** Opening Records supplied block **
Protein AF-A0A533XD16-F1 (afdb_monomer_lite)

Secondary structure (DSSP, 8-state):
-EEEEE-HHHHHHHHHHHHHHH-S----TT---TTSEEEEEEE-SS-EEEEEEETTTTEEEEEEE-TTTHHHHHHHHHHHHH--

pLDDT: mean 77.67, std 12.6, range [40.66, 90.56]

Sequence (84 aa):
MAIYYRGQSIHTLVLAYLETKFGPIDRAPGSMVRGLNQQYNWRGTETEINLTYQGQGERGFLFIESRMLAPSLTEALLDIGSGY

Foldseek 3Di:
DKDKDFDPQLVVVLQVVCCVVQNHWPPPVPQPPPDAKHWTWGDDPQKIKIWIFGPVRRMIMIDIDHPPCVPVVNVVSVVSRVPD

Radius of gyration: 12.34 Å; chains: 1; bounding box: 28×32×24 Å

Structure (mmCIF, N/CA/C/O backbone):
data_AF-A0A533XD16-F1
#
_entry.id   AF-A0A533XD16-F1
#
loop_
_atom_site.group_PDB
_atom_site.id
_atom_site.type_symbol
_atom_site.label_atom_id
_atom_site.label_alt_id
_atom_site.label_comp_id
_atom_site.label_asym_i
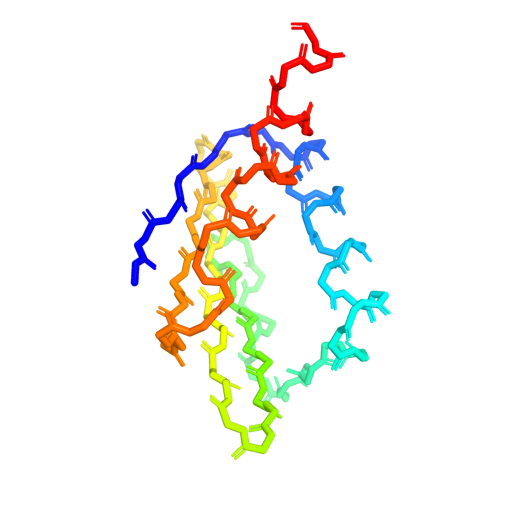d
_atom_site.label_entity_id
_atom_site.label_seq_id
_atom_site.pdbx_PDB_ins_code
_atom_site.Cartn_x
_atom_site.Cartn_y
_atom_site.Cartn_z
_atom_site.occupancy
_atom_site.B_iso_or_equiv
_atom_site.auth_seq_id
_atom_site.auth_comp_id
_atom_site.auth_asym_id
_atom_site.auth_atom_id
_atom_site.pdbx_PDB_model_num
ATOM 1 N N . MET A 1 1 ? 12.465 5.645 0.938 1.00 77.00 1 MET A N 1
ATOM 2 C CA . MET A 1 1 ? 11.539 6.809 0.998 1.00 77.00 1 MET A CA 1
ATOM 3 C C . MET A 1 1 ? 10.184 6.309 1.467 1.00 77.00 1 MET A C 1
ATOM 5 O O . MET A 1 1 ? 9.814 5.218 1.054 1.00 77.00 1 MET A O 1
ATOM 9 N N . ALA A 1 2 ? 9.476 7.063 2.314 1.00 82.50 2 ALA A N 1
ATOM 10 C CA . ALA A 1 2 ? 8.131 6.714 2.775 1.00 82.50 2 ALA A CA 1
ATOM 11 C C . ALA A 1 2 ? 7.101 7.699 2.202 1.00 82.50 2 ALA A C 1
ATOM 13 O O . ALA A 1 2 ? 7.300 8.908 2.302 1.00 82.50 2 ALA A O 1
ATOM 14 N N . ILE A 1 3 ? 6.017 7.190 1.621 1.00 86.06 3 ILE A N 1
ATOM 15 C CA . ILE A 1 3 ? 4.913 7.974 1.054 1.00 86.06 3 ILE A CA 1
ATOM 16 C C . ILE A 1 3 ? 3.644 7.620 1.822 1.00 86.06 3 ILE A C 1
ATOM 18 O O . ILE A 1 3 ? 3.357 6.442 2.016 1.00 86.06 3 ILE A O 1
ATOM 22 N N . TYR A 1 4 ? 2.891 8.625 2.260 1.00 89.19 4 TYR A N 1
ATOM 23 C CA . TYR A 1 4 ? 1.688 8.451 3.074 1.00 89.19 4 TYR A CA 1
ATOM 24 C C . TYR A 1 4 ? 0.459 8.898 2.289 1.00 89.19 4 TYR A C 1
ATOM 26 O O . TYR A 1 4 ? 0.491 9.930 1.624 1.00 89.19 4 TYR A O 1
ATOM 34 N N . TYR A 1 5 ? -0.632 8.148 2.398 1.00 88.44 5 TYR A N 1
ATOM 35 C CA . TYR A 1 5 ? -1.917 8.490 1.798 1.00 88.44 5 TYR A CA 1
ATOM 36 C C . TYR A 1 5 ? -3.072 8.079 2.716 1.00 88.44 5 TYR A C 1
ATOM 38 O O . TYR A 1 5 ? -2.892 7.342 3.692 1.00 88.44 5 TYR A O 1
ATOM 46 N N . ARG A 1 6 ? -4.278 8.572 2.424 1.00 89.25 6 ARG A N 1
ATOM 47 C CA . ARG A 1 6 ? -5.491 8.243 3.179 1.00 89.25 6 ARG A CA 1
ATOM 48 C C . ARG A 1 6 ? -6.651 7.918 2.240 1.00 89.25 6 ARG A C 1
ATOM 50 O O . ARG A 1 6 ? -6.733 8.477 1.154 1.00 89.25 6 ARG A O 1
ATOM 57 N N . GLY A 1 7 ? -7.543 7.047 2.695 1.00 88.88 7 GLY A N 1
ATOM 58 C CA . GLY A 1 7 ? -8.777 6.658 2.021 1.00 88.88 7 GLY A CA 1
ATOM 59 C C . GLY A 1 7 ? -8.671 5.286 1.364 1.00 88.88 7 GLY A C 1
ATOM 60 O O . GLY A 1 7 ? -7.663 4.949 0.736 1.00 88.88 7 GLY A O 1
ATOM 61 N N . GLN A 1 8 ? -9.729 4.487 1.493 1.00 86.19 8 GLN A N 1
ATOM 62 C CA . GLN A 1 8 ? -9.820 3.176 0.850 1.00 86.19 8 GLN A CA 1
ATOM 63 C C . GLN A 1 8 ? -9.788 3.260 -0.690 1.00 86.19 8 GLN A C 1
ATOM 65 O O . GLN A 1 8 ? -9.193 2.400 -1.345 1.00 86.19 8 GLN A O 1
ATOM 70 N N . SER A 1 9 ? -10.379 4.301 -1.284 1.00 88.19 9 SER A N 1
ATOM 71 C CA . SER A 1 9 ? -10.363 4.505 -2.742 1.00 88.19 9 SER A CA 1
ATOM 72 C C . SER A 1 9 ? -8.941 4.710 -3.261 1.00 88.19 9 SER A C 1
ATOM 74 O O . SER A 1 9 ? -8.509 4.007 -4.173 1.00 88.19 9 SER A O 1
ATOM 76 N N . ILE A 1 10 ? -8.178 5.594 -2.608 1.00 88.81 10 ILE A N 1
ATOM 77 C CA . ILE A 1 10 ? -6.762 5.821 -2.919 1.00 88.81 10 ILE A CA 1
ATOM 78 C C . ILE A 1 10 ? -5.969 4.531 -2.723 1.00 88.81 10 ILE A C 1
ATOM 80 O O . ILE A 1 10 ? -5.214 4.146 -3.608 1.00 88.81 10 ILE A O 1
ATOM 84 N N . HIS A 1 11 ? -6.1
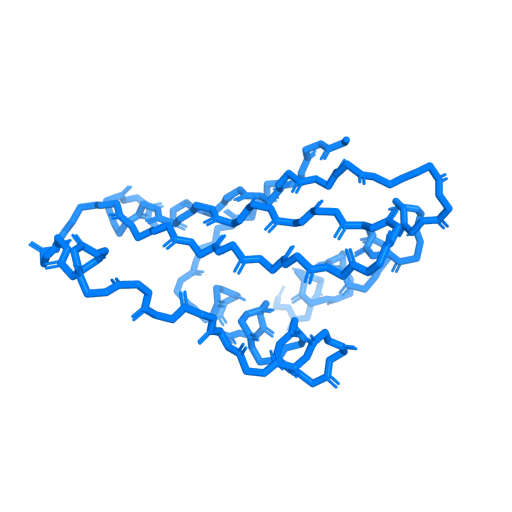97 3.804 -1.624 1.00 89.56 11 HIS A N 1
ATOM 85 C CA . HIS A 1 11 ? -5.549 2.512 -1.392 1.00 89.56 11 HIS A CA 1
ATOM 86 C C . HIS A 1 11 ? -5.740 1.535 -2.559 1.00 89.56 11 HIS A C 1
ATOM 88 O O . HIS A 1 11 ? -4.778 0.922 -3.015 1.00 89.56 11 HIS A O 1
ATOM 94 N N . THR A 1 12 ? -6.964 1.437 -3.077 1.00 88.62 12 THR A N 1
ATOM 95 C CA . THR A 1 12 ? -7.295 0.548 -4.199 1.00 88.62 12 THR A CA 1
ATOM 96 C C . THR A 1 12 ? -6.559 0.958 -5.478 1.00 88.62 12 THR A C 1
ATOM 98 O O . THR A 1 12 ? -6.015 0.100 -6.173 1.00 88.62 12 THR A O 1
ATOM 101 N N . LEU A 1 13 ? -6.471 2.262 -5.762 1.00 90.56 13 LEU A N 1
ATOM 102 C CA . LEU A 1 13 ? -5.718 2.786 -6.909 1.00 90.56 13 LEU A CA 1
** Closing Records supplied block **
** Opening Records supplied block **
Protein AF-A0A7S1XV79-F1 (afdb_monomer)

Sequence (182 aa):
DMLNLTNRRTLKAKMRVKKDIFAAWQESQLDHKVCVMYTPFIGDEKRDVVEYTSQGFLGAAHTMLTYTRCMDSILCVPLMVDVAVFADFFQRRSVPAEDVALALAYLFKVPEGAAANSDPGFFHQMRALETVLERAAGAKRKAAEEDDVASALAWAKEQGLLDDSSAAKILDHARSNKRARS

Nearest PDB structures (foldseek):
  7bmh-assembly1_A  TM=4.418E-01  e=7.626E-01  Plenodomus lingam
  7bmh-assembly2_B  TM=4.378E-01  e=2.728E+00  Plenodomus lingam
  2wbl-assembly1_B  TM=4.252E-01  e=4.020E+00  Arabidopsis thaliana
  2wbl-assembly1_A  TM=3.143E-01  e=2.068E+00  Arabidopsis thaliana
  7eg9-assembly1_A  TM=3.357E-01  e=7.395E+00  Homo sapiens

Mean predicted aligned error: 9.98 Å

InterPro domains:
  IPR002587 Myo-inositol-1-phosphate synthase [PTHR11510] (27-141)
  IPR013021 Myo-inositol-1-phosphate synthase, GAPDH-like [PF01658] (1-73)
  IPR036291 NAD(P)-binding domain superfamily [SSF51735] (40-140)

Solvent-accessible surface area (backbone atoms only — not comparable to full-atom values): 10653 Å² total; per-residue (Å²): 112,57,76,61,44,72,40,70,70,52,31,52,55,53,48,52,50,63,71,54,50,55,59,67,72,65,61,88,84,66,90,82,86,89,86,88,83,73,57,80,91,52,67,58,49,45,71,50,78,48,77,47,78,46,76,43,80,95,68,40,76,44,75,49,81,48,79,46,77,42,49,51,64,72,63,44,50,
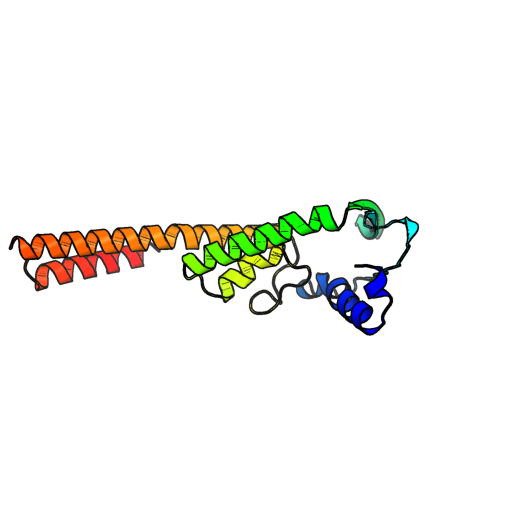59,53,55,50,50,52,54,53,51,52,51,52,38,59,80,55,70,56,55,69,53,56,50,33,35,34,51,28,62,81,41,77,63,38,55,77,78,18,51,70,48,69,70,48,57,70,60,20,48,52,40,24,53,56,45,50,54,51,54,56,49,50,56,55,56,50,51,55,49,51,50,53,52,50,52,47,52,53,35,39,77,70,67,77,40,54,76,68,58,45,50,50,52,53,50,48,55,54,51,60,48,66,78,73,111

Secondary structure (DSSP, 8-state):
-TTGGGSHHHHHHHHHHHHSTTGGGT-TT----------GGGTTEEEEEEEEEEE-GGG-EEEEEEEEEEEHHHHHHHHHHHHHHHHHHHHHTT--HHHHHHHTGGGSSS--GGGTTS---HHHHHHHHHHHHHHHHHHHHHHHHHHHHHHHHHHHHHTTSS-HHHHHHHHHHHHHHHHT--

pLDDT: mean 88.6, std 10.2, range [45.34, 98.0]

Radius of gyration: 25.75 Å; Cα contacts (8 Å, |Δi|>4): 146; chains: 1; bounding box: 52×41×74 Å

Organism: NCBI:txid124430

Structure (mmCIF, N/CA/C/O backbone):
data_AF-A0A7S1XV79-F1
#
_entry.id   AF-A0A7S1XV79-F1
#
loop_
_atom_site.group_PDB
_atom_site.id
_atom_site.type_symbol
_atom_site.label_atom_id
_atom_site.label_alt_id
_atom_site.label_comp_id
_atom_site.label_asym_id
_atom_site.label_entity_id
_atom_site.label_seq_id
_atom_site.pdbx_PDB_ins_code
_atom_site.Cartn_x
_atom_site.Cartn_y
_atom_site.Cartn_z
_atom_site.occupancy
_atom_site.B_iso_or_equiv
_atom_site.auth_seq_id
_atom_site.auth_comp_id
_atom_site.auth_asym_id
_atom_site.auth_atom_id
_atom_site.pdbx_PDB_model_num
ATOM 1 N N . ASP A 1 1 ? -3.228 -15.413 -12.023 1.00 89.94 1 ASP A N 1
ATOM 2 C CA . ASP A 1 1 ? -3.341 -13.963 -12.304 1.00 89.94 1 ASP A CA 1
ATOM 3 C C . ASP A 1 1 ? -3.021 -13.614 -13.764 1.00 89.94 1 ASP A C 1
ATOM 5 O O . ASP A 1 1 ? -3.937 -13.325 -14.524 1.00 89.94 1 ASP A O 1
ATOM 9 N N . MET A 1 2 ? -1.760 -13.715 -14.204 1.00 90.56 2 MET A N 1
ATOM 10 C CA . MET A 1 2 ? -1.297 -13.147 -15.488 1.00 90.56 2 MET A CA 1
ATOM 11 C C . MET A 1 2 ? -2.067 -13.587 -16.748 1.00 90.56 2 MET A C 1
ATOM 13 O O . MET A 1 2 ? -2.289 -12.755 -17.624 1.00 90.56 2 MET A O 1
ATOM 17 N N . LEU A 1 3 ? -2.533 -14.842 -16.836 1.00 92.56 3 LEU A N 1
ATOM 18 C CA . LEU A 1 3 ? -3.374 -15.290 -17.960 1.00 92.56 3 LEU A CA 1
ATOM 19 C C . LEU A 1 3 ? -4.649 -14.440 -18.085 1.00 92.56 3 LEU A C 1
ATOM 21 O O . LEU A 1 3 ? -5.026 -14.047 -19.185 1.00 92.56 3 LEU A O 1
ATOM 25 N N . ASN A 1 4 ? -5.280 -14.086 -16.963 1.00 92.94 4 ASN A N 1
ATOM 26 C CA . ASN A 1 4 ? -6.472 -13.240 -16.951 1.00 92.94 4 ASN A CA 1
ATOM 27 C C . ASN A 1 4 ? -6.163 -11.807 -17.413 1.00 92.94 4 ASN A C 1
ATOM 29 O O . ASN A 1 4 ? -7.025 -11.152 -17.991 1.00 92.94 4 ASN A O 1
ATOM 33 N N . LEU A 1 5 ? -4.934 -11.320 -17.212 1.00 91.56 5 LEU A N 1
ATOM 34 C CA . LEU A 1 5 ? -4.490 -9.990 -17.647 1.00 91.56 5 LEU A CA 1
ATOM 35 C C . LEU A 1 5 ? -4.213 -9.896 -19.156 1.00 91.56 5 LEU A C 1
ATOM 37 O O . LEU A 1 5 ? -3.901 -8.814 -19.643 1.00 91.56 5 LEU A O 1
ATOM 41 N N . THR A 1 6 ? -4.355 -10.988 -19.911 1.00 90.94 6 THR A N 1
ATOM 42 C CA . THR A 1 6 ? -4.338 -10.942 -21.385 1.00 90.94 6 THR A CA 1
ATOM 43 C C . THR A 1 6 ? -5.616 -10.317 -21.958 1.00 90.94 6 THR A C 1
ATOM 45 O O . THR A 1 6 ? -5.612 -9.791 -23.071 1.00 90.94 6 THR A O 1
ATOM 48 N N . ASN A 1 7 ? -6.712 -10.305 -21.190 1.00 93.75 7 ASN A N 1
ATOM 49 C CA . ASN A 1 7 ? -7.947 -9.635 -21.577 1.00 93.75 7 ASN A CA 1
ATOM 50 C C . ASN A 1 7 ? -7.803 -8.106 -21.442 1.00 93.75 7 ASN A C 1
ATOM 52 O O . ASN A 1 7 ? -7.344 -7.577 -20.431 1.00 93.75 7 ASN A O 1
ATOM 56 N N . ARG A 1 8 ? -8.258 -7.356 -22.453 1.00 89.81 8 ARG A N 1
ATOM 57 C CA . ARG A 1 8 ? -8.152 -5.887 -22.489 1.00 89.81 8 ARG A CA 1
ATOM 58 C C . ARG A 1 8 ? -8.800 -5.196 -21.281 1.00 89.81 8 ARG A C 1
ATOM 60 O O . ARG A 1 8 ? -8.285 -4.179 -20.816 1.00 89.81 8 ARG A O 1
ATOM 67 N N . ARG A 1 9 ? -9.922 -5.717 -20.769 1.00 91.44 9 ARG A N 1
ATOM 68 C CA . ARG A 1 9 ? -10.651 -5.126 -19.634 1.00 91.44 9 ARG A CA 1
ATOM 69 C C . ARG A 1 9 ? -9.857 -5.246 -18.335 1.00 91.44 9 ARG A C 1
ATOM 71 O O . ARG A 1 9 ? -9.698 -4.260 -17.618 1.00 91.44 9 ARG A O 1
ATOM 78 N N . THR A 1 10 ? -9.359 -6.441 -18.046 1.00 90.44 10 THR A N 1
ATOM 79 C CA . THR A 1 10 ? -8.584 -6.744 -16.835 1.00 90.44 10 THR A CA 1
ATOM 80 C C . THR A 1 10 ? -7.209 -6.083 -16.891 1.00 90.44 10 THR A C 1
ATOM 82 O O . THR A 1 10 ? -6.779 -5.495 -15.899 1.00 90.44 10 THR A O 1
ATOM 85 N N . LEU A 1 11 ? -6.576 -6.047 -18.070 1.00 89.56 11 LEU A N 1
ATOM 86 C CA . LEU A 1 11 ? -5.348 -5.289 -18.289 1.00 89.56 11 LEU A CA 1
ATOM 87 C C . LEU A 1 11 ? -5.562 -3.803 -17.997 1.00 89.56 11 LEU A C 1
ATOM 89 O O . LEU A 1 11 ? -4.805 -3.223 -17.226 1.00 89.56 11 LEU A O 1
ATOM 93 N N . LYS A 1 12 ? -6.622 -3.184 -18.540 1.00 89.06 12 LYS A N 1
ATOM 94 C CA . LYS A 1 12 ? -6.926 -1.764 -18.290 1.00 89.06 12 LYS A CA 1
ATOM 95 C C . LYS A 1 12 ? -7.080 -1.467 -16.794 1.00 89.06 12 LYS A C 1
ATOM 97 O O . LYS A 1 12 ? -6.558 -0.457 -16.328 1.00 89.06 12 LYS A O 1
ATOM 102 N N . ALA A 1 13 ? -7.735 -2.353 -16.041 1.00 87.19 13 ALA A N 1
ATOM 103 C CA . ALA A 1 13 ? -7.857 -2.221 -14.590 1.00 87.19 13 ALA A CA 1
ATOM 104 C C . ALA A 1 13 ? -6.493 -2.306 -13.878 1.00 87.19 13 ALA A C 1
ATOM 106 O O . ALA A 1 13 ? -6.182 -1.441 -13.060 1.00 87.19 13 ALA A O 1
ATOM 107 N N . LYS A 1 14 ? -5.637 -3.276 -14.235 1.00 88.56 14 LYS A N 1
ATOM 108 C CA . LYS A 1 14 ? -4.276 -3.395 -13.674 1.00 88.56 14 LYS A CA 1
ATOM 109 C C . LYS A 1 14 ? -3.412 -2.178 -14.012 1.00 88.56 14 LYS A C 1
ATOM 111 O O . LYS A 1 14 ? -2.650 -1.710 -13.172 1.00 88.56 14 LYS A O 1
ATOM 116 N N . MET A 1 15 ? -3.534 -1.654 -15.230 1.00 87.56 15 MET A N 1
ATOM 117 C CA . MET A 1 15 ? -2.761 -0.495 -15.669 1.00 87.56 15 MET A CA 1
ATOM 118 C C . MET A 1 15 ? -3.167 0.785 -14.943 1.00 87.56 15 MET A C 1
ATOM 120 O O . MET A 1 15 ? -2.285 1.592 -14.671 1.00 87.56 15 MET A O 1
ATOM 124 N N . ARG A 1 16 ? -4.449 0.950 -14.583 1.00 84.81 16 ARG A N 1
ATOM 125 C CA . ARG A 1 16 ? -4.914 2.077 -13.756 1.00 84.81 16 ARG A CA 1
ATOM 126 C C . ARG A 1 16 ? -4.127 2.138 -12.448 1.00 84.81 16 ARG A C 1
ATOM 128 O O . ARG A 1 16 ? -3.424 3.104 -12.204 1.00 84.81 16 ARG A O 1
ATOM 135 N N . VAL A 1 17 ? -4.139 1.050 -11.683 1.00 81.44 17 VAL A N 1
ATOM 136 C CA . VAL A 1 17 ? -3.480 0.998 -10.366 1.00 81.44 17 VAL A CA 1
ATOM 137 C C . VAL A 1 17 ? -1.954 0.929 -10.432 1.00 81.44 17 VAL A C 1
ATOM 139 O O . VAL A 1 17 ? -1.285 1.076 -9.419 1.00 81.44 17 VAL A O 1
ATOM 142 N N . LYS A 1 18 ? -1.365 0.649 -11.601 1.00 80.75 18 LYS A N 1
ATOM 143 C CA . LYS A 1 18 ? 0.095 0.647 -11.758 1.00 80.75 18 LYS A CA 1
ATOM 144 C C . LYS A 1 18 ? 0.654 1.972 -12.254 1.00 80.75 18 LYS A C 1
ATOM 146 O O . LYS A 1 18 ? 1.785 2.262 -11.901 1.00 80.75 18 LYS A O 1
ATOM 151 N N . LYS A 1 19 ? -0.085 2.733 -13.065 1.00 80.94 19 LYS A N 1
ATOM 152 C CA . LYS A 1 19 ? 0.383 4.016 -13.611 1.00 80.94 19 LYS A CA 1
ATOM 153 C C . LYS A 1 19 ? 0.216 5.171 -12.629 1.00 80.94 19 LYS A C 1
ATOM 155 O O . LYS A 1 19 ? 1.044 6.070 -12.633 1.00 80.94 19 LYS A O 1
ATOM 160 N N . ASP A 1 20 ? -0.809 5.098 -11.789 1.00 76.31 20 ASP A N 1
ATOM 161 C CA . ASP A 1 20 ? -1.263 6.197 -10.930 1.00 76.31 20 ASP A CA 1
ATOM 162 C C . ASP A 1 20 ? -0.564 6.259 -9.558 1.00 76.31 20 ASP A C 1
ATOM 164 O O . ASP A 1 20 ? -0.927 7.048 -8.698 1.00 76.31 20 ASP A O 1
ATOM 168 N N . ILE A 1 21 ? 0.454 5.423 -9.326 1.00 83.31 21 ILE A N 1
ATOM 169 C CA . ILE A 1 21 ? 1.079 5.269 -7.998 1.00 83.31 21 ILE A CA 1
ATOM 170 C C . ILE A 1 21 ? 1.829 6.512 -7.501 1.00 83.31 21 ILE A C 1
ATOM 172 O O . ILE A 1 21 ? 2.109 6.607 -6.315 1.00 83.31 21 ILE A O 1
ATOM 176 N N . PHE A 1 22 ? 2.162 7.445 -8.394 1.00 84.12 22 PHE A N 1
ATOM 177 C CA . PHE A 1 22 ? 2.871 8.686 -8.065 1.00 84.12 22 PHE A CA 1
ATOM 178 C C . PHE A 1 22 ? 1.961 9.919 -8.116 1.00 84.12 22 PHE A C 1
** Closing Records supplied block **
When the line with "Protein AF-A0A533XD16-F1 (afdb_monomer_lite)" is reached in the data above, start copying there, and copy each line exactly until the line with "Radius of gyration: 12.34" has been copied; copy nothing else.

Protein AF-A0A533XD16-F1 (afdb_monomer_lite)

Secondary structure (DSSP, 8-state):
-EEEEE-HHHHHHHHHHHHHHH-S----TT---TTSEEEEEEE-SS-EEEEEEETTTTEEEEEEE-TTTHHHHHHHHHHHHH--

pLDDT: mean 77.67, std 12.6, range [40.66, 90.56]

Sequence (84 aa):
MAIYYRGQSIHTLVLAYLETKFGPIDRAPGSMVRGLNQQYNWRGTETEINLTYQGQGERGFLFIESRMLAPSLTEALLDIGSGY

Foldseek 3Di:
DKDKDFDPQLVVVLQVVCCVVQNHWPPPVPQPPPDAKHWTWGDDPQKIKIWIFGPVRRMIMIDIDHPPCVPVVNVVSVVSRVPD

Radius of gyration: 12.34 Å; chains: 1; bounding box: 28×32×24 Å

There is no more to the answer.